Not to get all existential about it, but if every person is a combination of every experience that they’ve ever had, we should probably make our mission in life to become a better person with each experience.
Oddly enough, nowhere is this lesson more exemplary than in that of the cast of Bonanza…well, most of the cast of Bonanza. In many interviews, many cast members like Lorne Greene have actually credited the series with making them better people.
According to Greene’s childhood friend, Hy Soloway, Greene wasn’t too far away from being a real-life Ben Cartwright at a young age. “I watch him on TV every Sunday,” Soloway said to The Sacramento Bee. “And I see or imagine I see certain characteristics in Ben Cartwright that Lorne always had, a courtliness, a gentleness, a doggedness. He was a kind young man, impulsive and restless at times, but always responsible and reliable, a solid citizen.”
Once Greene had taken on the role of patriarch Ben Cartwright, however, the transformation was completed.
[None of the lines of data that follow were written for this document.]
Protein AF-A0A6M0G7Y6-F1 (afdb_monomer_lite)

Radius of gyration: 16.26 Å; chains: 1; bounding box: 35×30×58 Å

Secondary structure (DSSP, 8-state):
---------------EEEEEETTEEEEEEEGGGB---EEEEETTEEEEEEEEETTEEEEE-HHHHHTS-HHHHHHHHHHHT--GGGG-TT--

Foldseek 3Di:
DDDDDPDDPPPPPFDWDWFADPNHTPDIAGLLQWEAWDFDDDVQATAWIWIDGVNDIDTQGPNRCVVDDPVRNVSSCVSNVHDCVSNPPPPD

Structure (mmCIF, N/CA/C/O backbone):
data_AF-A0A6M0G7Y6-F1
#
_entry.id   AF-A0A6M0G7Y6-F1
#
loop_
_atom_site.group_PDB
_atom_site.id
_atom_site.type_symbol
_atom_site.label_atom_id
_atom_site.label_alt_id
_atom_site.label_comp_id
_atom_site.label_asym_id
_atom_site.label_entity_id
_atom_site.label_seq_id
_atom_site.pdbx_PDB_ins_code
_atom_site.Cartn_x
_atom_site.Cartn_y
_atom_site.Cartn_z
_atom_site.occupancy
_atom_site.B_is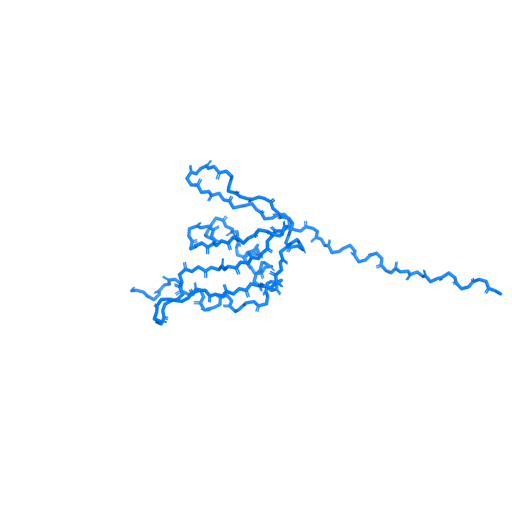o_or_equiv
_atom_site.auth_seq_id
_atom_site.auth_comp_id
_atom_site.auth_asym_id
_atom_site.auth_atom_id
_atom_site.pdbx_PDB_model_num
ATOM 1 N N . MET A 1 1 ? -22.450 -1.262 42.460 1.00 48.00 1 MET A N 1
ATOM 2 C CA . MET A 1 1 ? -21.062 -0.818 42.215 1.00 48.00 1 MET A CA 1
ATOM 3 C C . MET A 1 1 ? -20.958 -0.467 40.741 1.00 48.00 1 MET A C 1
ATOM 5 O O . MET A 1 1 ? -21.350 -1.318 39.952 1.00 48.00 1 MET A O 1
ATOM 9 N N . PRO A 1 2 ? -20.547 0.745 40.338 1.00 45.59 2 PRO A N 1
ATOM 10 C CA . PRO A 1 2 ? -20.289 1.006 38.930 1.00 45.59 2 PRO A CA 1
ATOM 11 C C . PRO A 1 2 ? -18.907 0.449 38.565 1.00 45.59 2 PRO A C 1
ATOM 13 O O . PRO A 1 2 ? -17.888 0.920 39.064 1.00 45.59 2 PRO A O 1
ATOM 16 N N . THR A 1 3 ? -18.882 -0.578 37.718 1.00 54.44 3 THR A N 1
ATOM 17 C CA . THR A 1 3 ? -17.659 -1.059 37.070 1.00 54.44 3 THR A CA 1
ATOM 18 C C . THR A 1 3 ? -17.342 -0.092 35.936 1.00 54.44 3 THR A C 1
ATOM 20 O O . THR A 1 3 ? -17.960 -0.151 34.875 1.00 54.44 3 THR A O 1
ATOM 23 N N . ALA A 1 4 ? -16.419 0.840 36.170 1.00 54.34 4 ALA A N 1
ATOM 24 C CA . ALA A 1 4 ? -15.838 1.618 35.087 1.00 54.34 4 ALA A CA 1
ATOM 25 C C . ALA A 1 4 ? -15.015 0.658 34.217 1.00 54.34 4 ALA A C 1
ATOM 27 O O . ALA A 1 4 ? -14.009 0.107 34.665 1.00 54.34 4 ALA A O 1
ATOM 28 N N . THR A 1 5 ? -15.485 0.405 32.997 1.00 51.47 5 THR A N 1
ATOM 29 C CA . THR A 1 5 ? -14.712 -0.330 31.995 1.00 51.47 5 THR A CA 1
ATOM 30 C C . THR A 1 5 ? -13.733 0.662 31.390 1.00 51.47 5 THR A C 1
ATOM 32 O O . THR A 1 5 ? -14.137 1.621 30.739 1.00 51.47 5 THR A O 1
ATOM 35 N N . TYR A 1 6 ? -12.448 0.466 31.666 1.00 49.88 6 TYR A N 1
ATOM 36 C CA . TYR A 1 6 ? -11.379 1.189 30.996 1.00 49.88 6 TYR A CA 1
ATOM 37 C C . TYR A 1 6 ? -11.246 0.598 29.591 1.00 49.88 6 TYR A C 1
ATOM 39 O O . TYR A 1 6 ? -10.588 -0.425 29.406 1.00 49.88 6 TYR A O 1
ATOM 47 N N . GLU A 1 7 ? -11.907 1.201 28.602 1.00 47.56 7 GLU A N 1
ATOM 48 C CA . GLU A 1 7 ? -11.570 0.926 27.208 1.00 47.56 7 GLU A CA 1
ATOM 49 C C . GLU A 1 7 ? -10.166 1.468 26.955 1.00 47.56 7 GLU A C 1
ATOM 51 O O . GLU A 1 7 ? -9.859 2.641 27.178 1.00 47.56 7 GLU A O 1
ATOM 56 N N . SER A 1 8 ? -9.277 0.554 26.583 1.00 45.53 8 SER A N 1
ATOM 57 C CA . SER A 1 8 ? -7.887 0.856 26.293 1.00 45.53 8 SER A CA 1
ATOM 58 C C . SER A 1 8 ? -7.861 1.796 25.097 1.00 45.53 8 SER A C 1
ATOM 60 O O . SER A 1 8 ? -8.177 1.382 23.983 1.00 45.53 8 SER A O 1
ATOM 62 N N . VAL A 1 9 ? -7.491 3.056 25.323 1.00 49.47 9 VAL A N 1
ATOM 63 C CA . VAL A 1 9 ? -7.123 3.976 24.246 1.00 49.47 9 VAL A CA 1
ATOM 64 C C . VAL A 1 9 ? -5.833 3.411 23.662 1.00 49.47 9 VAL A C 1
ATOM 66 O O . VAL A 1 9 ? -4.734 3.687 24.139 1.00 49.47 9 VAL A O 1
ATOM 69 N N . SER A 1 10 ? -5.978 2.484 22.717 1.00 45.25 10 SER A N 1
ATOM 70 C CA . SER A 1 10 ? -4.870 2.005 21.912 1.00 45.25 10 SER A CA 1
ATOM 71 C C . SER A 1 10 ? -4.444 3.204 21.087 1.00 45.25 10 SER A C 1
ATOM 73 O O . SER A 1 10 ? -5.025 3.498 20.047 1.00 45.25 10 SER A O 1
ATOM 75 N N . SER A 1 11 ? -3.495 3.974 21.612 1.00 50.47 11 SER A N 1
ATOM 76 C CA . SER A 1 11 ? -2.765 4.964 20.838 1.00 50.47 11 SER A CA 1
ATOM 77 C C . SER A 1 11 ? -1.920 4.192 19.832 1.00 50.47 11 SER A C 1
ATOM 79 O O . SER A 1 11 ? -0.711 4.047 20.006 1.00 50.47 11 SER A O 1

David Dortort, creator of Bonanza, was able to witness Greene’s growth firsthand and was profoundly impressed. “It’s positively amazing to see how Lorne Greene has become Ben Cartwright in the past six years,” he said.
“For example, he and Dan Blocker and Mike London used to fool around on the set, actors kidding together. Now, both Blocker and Landon, when they have problems, approach Greene and talk to him as if he were really their father. He’s taken on, almost chameleon-like, the mantle of a Solomon.”
Dortort explained that Greene had become so much like his Cartwright counterpart that sometimes it was difficult to tell the two men apart. “He’s become a man whose opinion is worth listening to, a sage,” Dortort said. “It’s difficult for any of us to determine where Lorne Greene ends and Ben Cartwright begins.”